#EricGarner’s grave site and #BlackLivesMatter on Blog#42

Seeing the New York Times’ photo of Eric Garner’s grave site made me very sad as its symbolism began sinking in.

What if what is an unmarked grave symbolizes the lack of progress in ending police killings? What if the fact that, in death, Garner has yet to be given the same acknowledgement we expect to receive: our name on a headstone, a label on an urn; some identifying information that reminds the viewer that we spent time on this earth. What if Black Lives Matter, like other movements before it, has reached its potential for social change? What if the protests of last year were the last mass-protests we’ll see, no matter how many more fall to the police state? What if brutality is our new normal? What if it’s too late for civil rights and civil liberties?

EricGarnerGraveSite
Eleven months after Eric Garner’s death, his grave is covered by a lush patch of grass in Union County, N.J. His mother, Gwen Carr, is pulling together money for a headstone.

Beyond the Chokehold: The Path to Eric Garner’s Death – NYTimes

By , and BENJAMIN MUELLER

 

Eric Garner was lumbering along a sidewalk on Staten Island on a July day when an unmarked police car pulled up.

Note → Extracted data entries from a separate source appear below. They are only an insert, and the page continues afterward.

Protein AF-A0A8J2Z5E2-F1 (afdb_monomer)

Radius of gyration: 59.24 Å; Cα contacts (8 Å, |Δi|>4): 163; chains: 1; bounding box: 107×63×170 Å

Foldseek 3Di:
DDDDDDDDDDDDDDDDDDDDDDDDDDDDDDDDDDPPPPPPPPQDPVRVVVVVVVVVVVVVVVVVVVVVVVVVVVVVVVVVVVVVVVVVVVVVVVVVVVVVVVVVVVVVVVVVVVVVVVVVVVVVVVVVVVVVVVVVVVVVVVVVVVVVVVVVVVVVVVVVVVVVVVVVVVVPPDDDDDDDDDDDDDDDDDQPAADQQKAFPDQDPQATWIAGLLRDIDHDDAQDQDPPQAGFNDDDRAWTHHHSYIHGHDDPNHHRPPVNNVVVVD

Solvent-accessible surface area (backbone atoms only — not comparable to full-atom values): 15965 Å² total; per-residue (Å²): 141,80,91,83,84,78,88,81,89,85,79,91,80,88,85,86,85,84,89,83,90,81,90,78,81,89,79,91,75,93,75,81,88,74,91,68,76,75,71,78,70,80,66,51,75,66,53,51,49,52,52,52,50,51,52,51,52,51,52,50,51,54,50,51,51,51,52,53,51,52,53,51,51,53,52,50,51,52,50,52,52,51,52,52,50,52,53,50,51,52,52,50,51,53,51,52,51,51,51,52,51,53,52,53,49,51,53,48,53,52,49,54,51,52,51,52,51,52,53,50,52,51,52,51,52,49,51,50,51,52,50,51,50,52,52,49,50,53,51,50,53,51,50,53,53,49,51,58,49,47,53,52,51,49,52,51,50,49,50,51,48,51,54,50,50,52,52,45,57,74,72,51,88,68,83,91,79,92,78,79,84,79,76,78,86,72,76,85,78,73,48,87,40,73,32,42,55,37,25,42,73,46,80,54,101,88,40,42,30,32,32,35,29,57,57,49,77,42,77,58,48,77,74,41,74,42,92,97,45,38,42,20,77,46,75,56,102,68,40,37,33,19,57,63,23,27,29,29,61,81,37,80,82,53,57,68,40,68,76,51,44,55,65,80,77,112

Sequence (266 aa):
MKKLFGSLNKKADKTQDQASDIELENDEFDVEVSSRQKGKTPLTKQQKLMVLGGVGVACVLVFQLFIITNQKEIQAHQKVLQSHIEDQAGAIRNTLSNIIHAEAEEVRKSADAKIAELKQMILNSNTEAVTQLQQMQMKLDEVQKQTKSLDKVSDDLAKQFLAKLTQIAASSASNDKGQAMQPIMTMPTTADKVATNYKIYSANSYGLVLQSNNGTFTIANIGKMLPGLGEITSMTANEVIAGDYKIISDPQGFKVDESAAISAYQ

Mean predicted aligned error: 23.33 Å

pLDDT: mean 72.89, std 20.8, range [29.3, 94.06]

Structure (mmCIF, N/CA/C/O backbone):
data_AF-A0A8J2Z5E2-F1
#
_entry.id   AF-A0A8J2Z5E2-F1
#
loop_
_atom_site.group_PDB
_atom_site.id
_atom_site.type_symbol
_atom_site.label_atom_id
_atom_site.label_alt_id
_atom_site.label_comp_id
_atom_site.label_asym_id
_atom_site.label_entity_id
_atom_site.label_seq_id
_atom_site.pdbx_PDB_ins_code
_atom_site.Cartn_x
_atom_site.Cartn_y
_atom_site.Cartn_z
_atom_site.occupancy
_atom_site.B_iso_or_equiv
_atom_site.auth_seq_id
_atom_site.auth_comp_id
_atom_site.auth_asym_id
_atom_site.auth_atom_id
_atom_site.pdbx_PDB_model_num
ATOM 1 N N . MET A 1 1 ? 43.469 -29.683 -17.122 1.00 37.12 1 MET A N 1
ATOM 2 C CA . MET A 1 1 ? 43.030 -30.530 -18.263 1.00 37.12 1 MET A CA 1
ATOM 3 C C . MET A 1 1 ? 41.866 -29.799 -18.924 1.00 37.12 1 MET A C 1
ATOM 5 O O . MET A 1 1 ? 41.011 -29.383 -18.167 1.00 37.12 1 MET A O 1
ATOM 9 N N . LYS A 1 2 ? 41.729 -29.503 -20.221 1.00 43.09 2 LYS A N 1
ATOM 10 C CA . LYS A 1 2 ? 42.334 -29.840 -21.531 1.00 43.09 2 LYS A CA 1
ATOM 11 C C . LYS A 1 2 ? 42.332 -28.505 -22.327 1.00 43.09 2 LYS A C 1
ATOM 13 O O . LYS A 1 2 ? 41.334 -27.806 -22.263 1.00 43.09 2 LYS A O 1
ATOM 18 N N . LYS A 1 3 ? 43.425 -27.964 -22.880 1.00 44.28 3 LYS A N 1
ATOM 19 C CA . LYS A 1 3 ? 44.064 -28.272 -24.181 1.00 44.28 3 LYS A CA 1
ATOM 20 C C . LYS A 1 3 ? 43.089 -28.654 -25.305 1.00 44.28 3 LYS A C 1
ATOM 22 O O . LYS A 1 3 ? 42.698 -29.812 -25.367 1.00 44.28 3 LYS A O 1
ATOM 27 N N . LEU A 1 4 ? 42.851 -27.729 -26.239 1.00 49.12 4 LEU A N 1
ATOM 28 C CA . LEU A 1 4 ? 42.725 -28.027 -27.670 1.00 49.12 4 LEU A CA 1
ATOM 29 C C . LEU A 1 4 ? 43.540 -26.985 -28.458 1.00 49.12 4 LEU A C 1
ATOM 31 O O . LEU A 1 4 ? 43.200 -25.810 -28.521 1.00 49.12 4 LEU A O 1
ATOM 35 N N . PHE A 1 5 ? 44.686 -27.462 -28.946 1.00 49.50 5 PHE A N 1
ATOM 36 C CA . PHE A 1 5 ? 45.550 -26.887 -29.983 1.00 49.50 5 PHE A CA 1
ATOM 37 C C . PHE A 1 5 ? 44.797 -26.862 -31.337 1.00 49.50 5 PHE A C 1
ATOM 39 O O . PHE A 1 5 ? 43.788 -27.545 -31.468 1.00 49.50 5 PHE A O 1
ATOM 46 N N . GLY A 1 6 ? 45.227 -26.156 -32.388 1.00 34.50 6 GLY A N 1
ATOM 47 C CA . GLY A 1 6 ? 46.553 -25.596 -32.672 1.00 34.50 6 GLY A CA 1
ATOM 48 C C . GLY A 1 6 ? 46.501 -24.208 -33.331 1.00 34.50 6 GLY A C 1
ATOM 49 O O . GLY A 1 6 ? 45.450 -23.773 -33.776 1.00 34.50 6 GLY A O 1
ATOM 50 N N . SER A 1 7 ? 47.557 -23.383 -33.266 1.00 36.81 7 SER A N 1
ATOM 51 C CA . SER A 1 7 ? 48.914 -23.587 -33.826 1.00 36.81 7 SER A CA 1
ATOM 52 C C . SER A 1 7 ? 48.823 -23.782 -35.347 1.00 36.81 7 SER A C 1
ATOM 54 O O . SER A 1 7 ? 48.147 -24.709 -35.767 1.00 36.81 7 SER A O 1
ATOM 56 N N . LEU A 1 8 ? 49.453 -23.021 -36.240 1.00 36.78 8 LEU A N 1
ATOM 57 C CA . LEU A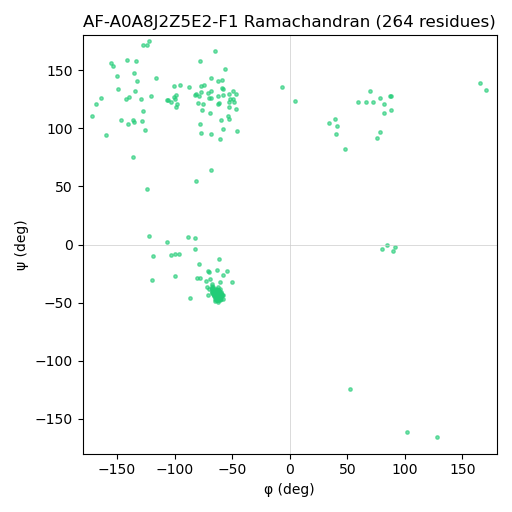 1 8 ? 50.713 -22.270 -36.232 1.00 36.78 8 LEU A CA 1
ATOM 58 C C . LEU A 1 8 ? 50.601 -21.300 -37.447 1.00 36.78 8 LEU A C 1
ATOM 60 O O . LEU A 1 8 ? 50.128 -21.708 -38.496 1.00 36.78 8 LEU A O 1
ATOM 64 N N . ASN A 1 9 ? 50.778 -19.987 -37.316 1.00 35.75 9 ASN A N 1
ATOM 65 C CA . ASN A 1 9 ? 52.037 -19.234 -37.384 1.00 35.75 9 ASN A CA 1
ATOM 66 C C . ASN A 1 9 ? 52.684 -19.091 -38.791 1.00 35.75 9 ASN A C 1
ATOM 68 O O . ASN A 1 9 ? 53.168 -20.061 -39.358 1.00 35.75 9 ASN A O 1
ATOM 72 N N . LYS A 1 10 ? 52.871 -17.812 -39.168 1.00 34.88 10 LYS A N 1
ATOM 73 C CA . LYS A 1 10 ? 54.033 -17.185 -39.845 1.00 34.88 10 LYS A CA 1
ATOM 74 C C . LYS A 1 10 ? 54.180 -17.143 -41.386 1.00 34.88 10 LYS A C 1
ATOM 76 O O . LYS A 1 10 ? 54.360 -18.164 -42.030 1.00 34.88 10 LYS A O 1
ATOM 81 N N . LYS A 1 11 ? 54.424 -15.885 -41.824 1.00 33.09 11 LYS A N 1
ATOM 82 C CA . LYS A 1 11 ? 55.216 -15.369 -42.976 1.00 33.09 11 LYS A CA 1
ATOM 83 C C . LYS A 1 11 ? 54.526 -15.453 -44.349 1.00 33.09 11 LYS A C 1
ATOM 85 O O . LYS A 1 11 ? 54.041 -16.505 -44.710 1.00 33.09 11 LYS A O 1
ATOM 90 N N . ALA A 1 12 ? 54.373 -14.403 -45.165 1.00 38.16 12 ALA A N 1
ATOM 91 C CA . ALA A 1 12 ? 55.229 -13.250 -45.491 1.00 38.16 12 ALA A CA 1
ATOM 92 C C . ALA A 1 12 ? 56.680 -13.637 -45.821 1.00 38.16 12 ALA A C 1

The plainclothes officers inside knew Mr. Garner well, mostly for selling untaxed cigarettes not far from the nearby Staten Island Ferry Terminal.

Mr. Garner — who at 6 feet 2 inches tall and 395 pounds was hard to miss — recognized them, too. Everyone did, at least among those who hawked cigarettes and cheap goods on that stretch of Bay Street along Tompkinsville Park. For years, they played a cat-and-mouse game with the New York City officers who came to arrest them.

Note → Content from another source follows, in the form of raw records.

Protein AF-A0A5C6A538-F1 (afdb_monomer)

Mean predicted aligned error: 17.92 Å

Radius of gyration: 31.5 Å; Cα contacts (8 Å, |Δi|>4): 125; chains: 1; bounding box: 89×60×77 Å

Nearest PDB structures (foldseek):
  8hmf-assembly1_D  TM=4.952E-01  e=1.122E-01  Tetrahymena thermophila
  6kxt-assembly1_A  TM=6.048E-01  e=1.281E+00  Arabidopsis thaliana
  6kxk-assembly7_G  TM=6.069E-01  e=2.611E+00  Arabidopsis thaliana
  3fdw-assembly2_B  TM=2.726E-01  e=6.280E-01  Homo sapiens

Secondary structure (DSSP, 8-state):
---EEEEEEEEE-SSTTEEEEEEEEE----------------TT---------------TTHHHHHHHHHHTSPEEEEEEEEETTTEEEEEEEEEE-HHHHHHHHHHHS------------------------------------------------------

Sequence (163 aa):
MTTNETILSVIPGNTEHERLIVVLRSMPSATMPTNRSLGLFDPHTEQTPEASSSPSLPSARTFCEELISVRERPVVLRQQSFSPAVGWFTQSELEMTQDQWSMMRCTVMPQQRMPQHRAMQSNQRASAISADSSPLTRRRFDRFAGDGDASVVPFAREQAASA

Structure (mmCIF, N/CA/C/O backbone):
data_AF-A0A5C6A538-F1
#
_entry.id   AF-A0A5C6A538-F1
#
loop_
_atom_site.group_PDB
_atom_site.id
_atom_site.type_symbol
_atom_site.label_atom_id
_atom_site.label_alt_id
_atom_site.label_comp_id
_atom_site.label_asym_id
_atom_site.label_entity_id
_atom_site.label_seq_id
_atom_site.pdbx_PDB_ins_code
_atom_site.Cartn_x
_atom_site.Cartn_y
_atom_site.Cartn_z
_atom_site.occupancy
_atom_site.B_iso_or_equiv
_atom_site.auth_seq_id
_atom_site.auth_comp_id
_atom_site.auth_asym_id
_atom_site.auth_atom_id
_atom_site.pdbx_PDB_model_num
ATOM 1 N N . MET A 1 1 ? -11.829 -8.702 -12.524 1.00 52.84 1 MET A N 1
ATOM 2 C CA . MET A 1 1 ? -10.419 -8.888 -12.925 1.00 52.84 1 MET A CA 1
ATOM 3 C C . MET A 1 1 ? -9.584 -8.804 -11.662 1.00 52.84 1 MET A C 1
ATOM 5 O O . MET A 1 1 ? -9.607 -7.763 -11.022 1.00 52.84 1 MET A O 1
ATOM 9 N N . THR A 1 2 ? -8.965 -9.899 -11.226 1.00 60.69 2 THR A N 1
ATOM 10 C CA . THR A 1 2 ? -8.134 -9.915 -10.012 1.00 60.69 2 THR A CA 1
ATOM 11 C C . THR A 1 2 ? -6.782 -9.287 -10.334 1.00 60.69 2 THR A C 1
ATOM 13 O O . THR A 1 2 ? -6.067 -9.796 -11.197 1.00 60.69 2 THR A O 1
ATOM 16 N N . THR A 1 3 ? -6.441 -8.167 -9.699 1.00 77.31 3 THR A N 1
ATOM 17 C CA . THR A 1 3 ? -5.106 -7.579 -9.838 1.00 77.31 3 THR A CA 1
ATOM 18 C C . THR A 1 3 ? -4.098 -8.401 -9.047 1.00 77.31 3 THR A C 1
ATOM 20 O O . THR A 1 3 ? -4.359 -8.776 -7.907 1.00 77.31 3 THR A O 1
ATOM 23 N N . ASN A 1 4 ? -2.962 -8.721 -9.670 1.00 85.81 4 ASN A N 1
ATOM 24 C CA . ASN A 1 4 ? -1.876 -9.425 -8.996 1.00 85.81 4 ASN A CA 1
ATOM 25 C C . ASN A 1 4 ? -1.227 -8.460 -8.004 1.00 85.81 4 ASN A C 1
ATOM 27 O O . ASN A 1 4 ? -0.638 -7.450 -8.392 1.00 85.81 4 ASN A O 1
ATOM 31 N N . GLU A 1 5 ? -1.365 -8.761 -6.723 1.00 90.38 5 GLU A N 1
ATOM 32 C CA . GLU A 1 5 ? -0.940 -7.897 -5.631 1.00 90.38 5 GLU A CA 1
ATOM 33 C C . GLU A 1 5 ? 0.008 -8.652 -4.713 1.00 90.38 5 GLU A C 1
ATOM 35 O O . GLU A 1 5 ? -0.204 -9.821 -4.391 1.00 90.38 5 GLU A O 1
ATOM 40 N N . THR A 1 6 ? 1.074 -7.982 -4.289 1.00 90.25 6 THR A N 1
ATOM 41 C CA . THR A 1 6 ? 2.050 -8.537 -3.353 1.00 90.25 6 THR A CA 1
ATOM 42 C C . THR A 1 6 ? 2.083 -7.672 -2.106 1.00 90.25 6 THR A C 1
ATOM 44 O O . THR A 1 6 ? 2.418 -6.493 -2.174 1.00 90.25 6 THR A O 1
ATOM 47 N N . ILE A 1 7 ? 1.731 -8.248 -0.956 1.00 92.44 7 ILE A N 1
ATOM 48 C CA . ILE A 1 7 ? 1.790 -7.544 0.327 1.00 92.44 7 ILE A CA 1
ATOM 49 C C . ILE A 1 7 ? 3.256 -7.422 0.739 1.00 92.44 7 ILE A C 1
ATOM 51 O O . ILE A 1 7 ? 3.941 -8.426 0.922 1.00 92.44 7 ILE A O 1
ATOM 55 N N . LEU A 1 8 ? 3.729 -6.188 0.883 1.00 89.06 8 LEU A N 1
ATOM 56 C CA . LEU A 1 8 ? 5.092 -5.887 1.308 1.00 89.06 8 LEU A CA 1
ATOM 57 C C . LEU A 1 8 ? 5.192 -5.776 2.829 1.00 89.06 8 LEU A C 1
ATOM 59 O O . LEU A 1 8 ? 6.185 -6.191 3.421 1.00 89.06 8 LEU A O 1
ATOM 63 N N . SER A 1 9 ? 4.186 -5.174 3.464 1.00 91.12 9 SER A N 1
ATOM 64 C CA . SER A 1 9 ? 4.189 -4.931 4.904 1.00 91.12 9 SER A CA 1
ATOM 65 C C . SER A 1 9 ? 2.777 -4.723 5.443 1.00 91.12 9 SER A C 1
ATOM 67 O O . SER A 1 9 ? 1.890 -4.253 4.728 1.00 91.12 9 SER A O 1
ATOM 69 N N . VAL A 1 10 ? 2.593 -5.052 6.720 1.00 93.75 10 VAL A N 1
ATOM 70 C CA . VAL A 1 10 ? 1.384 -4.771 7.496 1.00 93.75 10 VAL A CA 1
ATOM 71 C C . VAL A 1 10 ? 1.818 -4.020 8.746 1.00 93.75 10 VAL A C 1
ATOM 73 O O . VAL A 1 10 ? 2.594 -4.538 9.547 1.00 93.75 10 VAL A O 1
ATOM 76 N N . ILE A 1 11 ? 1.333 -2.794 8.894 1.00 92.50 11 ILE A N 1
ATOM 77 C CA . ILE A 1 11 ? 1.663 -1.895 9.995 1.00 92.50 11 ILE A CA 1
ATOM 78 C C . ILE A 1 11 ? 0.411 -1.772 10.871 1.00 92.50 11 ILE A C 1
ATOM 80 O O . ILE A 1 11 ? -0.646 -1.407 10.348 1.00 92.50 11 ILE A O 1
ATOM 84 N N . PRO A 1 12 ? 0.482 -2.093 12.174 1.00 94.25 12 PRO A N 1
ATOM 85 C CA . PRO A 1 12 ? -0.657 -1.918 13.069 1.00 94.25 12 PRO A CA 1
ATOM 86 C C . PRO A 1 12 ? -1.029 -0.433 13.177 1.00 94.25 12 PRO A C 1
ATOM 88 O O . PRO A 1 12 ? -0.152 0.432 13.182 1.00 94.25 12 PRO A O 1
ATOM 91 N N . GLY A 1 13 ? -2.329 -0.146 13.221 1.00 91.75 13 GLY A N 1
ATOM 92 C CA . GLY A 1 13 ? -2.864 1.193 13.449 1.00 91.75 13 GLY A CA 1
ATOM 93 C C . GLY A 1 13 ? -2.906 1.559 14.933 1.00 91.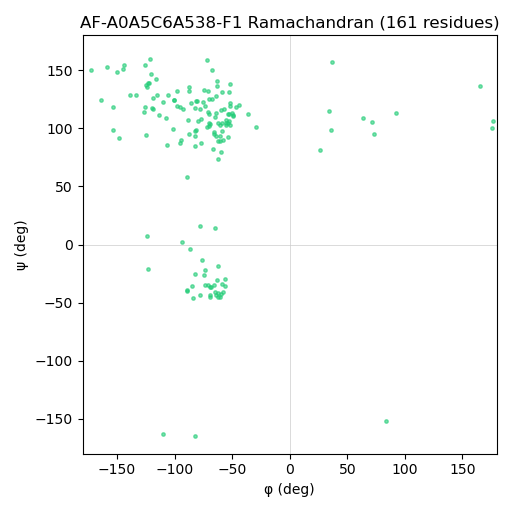75 13 GLY A C 1
ATOM 94 O O . GLY A 1 13 ? -2.301 0.899 15.777 1.00 91.75 13 GLY A O 1
ATOM 95 N N . ASN A 1 14 ? -3.653 2.616 15.257 1.00 93.38 14 ASN A N 1
ATOM 96 C CA . ASN A 1 14 ? -3.817 3.078 16.640 1.00 93.38 14 ASN A CA 1
ATOM 97 C C . ASN A 1 14 ? -4.721 2.152 17.464 1.00 93.38 14 ASN A C 1
ATOM 99 O O . ASN A 1 14 ? -4.659 2.154 18.692 1.00 93.38 14 ASN A O 1
ATOM 103 N N . THR A 1 15 ? -5.568 1.377 16.790 1.00 95.69 15 THR A N 1
ATOM 104 C CA . THR A 1 15 ? -6.459 0.392 17.400 1.00 95.69 15 THR A CA 1
ATOM 105 C C . THR A 1 15 ? -6.175 -0.995 16.833 1.00 95.69 15 THR A C 1
ATOM 107 O O . THR A 1 15 ? -5.637 -1.135 15.736 1.00 95.69 15 THR A O 1
ATOM 110 N N . GLU A 1 16 ? -6.580 -2.042 17.551 1.00 94.25 16 GLU A N 1
ATOM 111 C CA . GLU A 1 16 ? -6.492 -3.431 17.070 1.00 94.25 16 GLU A CA 1
ATOM 112 C C . GLU A 1 16 ? -7.338 -3.695 15.812 1.00 94.25 16 GLU A C 1
ATOM 114 O O . GLU A 1 16 ? -7.120 -4.666 15.087 1.00 94.25 16 GLU A O 1
ATOM 119 N N . HIS A 1 17 ? -8.297 -2.809 15.543 1.00 96.12 17 HIS A N 1
ATOM 120 C CA . HIS A 1 17 ? -9.180 -2.867 14.391 1.00 96.12 17 HIS A CA 1
ATOM 121 C C . HIS A 1 17 ? -8.671 -2.046 13.214 1.00 96.12 17 HIS A C 1
ATOM 123 O O . HIS A 1 17 ? -9.348 -1.993 12.196 1.00 96.12 17 HIS A O 1
ATOM 129 N N . GLU A 1 18 ? -7.504 -1.418 13.313 1.00 95.38 18 GLU A N 1
ATOM 130 C CA . GLU A 1 18 ? -6.934 -0.614 12.242 1.00 95.38 18 GLU A CA 1
ATOM 131 C C . GLU A 1 18 ? -5.564 -1.147 11.849 1.00 95.38 18 GLU A C 1
ATOM 133 O O . GLU A 1 18 ? -4.736 -1.506 12.686 1.00 95.38 18 GLU A O 1
ATOM 138 N N . ARG A 1 19 ? -5.302 -1.178 10.544 1.00 95.81 19 ARG A N 1
ATOM 139 C CA . ARG A 1 19 ? -3.976 -1.489 10.014 1.00 95.81 19 ARG A CA 1
ATOM 140 C C . ARG A 1 19 ? -3.740 -0.790 8.690 1.00 95.81 19 ARG A C 1
ATOM 142 O O . ARG A 1 19 ? -4.658 -0.613 7.892 1.00 95.81 19 ARG A O 1
ATOM 149 N N . LEU A 1 20 ? -2.487 -0.447 8.436 1.00 93.50 20 LEU A N 1
ATOM 150 C CA . LEU A 1 20 ? -2.022 0.026 7.144 1.00 93.50 20 LEU A CA 1
ATOM 151 C C . LEU A 1 20 ? -1.325 -1.127 6.421 1.00 93.50 20 LEU A C 1
ATOM 153 O O . LEU A 1 20 ? -0.388 -1.728 6.945 1.00 93.50 20 LEU A O 1
ATOM 157 N N . ILE A 1 21 ? -1.774 -1.439 5.212 1.00 94.75 21 ILE A N 1
ATOM 158 C CA . ILE A 1 21 ? -1.162 -2.451 4.355 1.00 94.75 21 ILE A CA 1
ATOM 159 C C . ILE A 1 21 ? -0.412 -1.752 3.232 1.00 94.75 21 ILE A C 1
ATOM 161 O O . ILE A 1 21 ? -0.970 -0.918 2.521 1.00 94.75 21 ILE A O 1
ATOM 165 N N . VAL A 1 22 ? 0.848 -2.131 3.058 1.00 91.56 22 VAL A N 1
ATOM 166 C CA . VAL A 1 22 ? 1.678 -1.706 1.933 1.00 91.56 22 VAL A CA 1
ATOM 167 C C . VAL A 1 22 ? 1.653 -2.816 0.892 1.00 91.56 22 VAL A C 1
ATOM 169 O O . VAL A 1 22 ? 2.064 -3.943 1.175 1.00 91.56 22 VAL A O 1
ATOM 172 N N . VAL A 1 23 ? 1.172 -2.508 -0.306 1.00 93.06 23 VAL A N 1
ATOM 173 C CA . VAL A 1 23 ? 0.983 -3.466 -1.397 1.00 93.06 23 VAL A CA 1
ATOM 174 C C . VAL A 1 23 ? 1.757 -3.002 -2.624 1.00 93.06 23 VAL A C 1
ATOM 176 O O . VAL A 1 23 ? 1.751 -1.823 -2.965 1.00 93.06 23 VAL A O 1
ATOM 179 N N . LEU A 1 24 ? 2.407 -3.933 -3.315 1.00 90.38 24 LEU A N 1
ATOM 180 C CA . LEU A 1 24 ? 2.915 -3.721 -4.663 1.00 90.38 24 LEU A CA 1
ATOM 181 C C . LEU A 1 24 ? 1.881 -4.248 -5.652 1.00 90.38 24 LEU A C 1
ATOM 183 O O . LEU A 1 24 ? 1.573 -5.444 -5.650 1.00 90.38 24 LEU A O 1
ATOM 187 N N . ARG A 1 25 ? 1.340 -3.368 -6.495 1.00 87.88 25 ARG A N 1
ATOM 188 C CA . ARG A 1 25 ? 0.372 -3.769 -7.514 1.00 87.88 25 ARG A CA 1
ATOM 189 C C . ARG A 1 25 ? 1.115 -4.068 -8.807 1.00 87.88 25 ARG A C 1
ATOM 191 O O . ARG A 1 25 ? 1.734 -3.186 -9.399 1.00 87.88 25 ARG A O 1
ATOM 198 N N . SER A 1 26 ? 1.059 -5.316 -9.262 1.00 82.25 26 SER A N 1
ATOM 199 C CA . SER A 1 26 ? 1.447 -5.617 -10.632 1.00 82.25 26 SER A CA 1
ATOM 200 C C . SER A 1 26 ? 0.296 -5.178 -11.515 1.00 82.25 26 SER A C 1
ATOM 202 O O . SER A 1 26 ? -0.759 -5.819 -11.547 1.00 82.25 26 SER A O 1
ATOM 204 N N . MET A 1 27 ? 0.502 -4.093 -12.255 1.00 70.31 27 MET A N 1
ATOM 205 C CA . MET A 1 27 ? -0.346 -3.850 -13.408 1.00 70.31 27 MET A CA 1
ATOM 206 C C . MET A 1 27 ? -0.172 -5.069 -14.316 1.00 70.31 27 MET A C 1
ATOM 208 O O . MET A 1 27 ? 0.976 -5.478 -14.541 1.00 70.31 27 MET A O 1
ATOM 212 N N . PRO A 1 28 ? -1.256 -5.703 -14.810 1.00 66.94 28 PRO A N 1
ATOM 213 C CA . PRO A 1 28 ? -1.089 -6.487 -16.018 1.00 66.94 28 PRO A CA 1
ATOM 214 C C . PRO A 1 28 ? -0.427 -5.504 -16.968 1.00 66.94 28 PRO A C 1
ATOM 216 O O . PRO A 1 28 ? -0.934 -4.390 -17.126 1.00 66.94 28 PRO A O 1
ATOM 219 N N . SER A 1 29 ? 0.756 -5.840 -17.476 1.00 61.62 29 SER A N 1
ATOM 220 C CA . SER A 1 29 ? 1.325 -5.126 -18.601 1.00 61.62 29 SER A CA 1
ATOM 221 C C . SER A 1 29 ? 0.266 -5.280 -19.673 1.00 61.62 29 SER A C 1
ATOM 223 O O . SER A 1 29 ? 0.209 -6.293 -20.371 1.00 61.62 29 SER A O 1
ATOM 225 N N . ALA A 1 30 ? -0.668 -4.314 -19.693 1.00 57.41 30 ALA A N 1
ATOM 226 C CA . ALA A 1 30 ? -1.609 -4.110 -20.759 1.00 57.41 30 ALA A CA 1
ATOM 227 C C . ALA A 1 30 ? -0.711 -4.262 -21.949 1.00 57.41 30 ALA A C 1
ATOM 229 O O . ALA A 1 30 ? 0.356 -3.639 -21.973 1.00 57.41 30 ALA A O 1
ATOM 230 N N . THR A 1 31 ? -1.050 -5.245 -22.769 1.00 55.19 31 THR A N 1
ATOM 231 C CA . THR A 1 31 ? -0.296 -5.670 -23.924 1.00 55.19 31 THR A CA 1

As the officers approached, Mr. Garner, 43, shouted at them to back off, according to two witnesses. He flailed his arms. He refused to be detained or frisked. He had been arrested twice already that year near the same spot, in March and May, charged both times with circumventing state tax law.

But on that sweltering day in July, the officers left him with a warning.

“It was the first time I ever saw them let him go,” said John McCrae, who watched the encounter near the park. Mr. Garner took that experience to heart, Mr. McCrae said.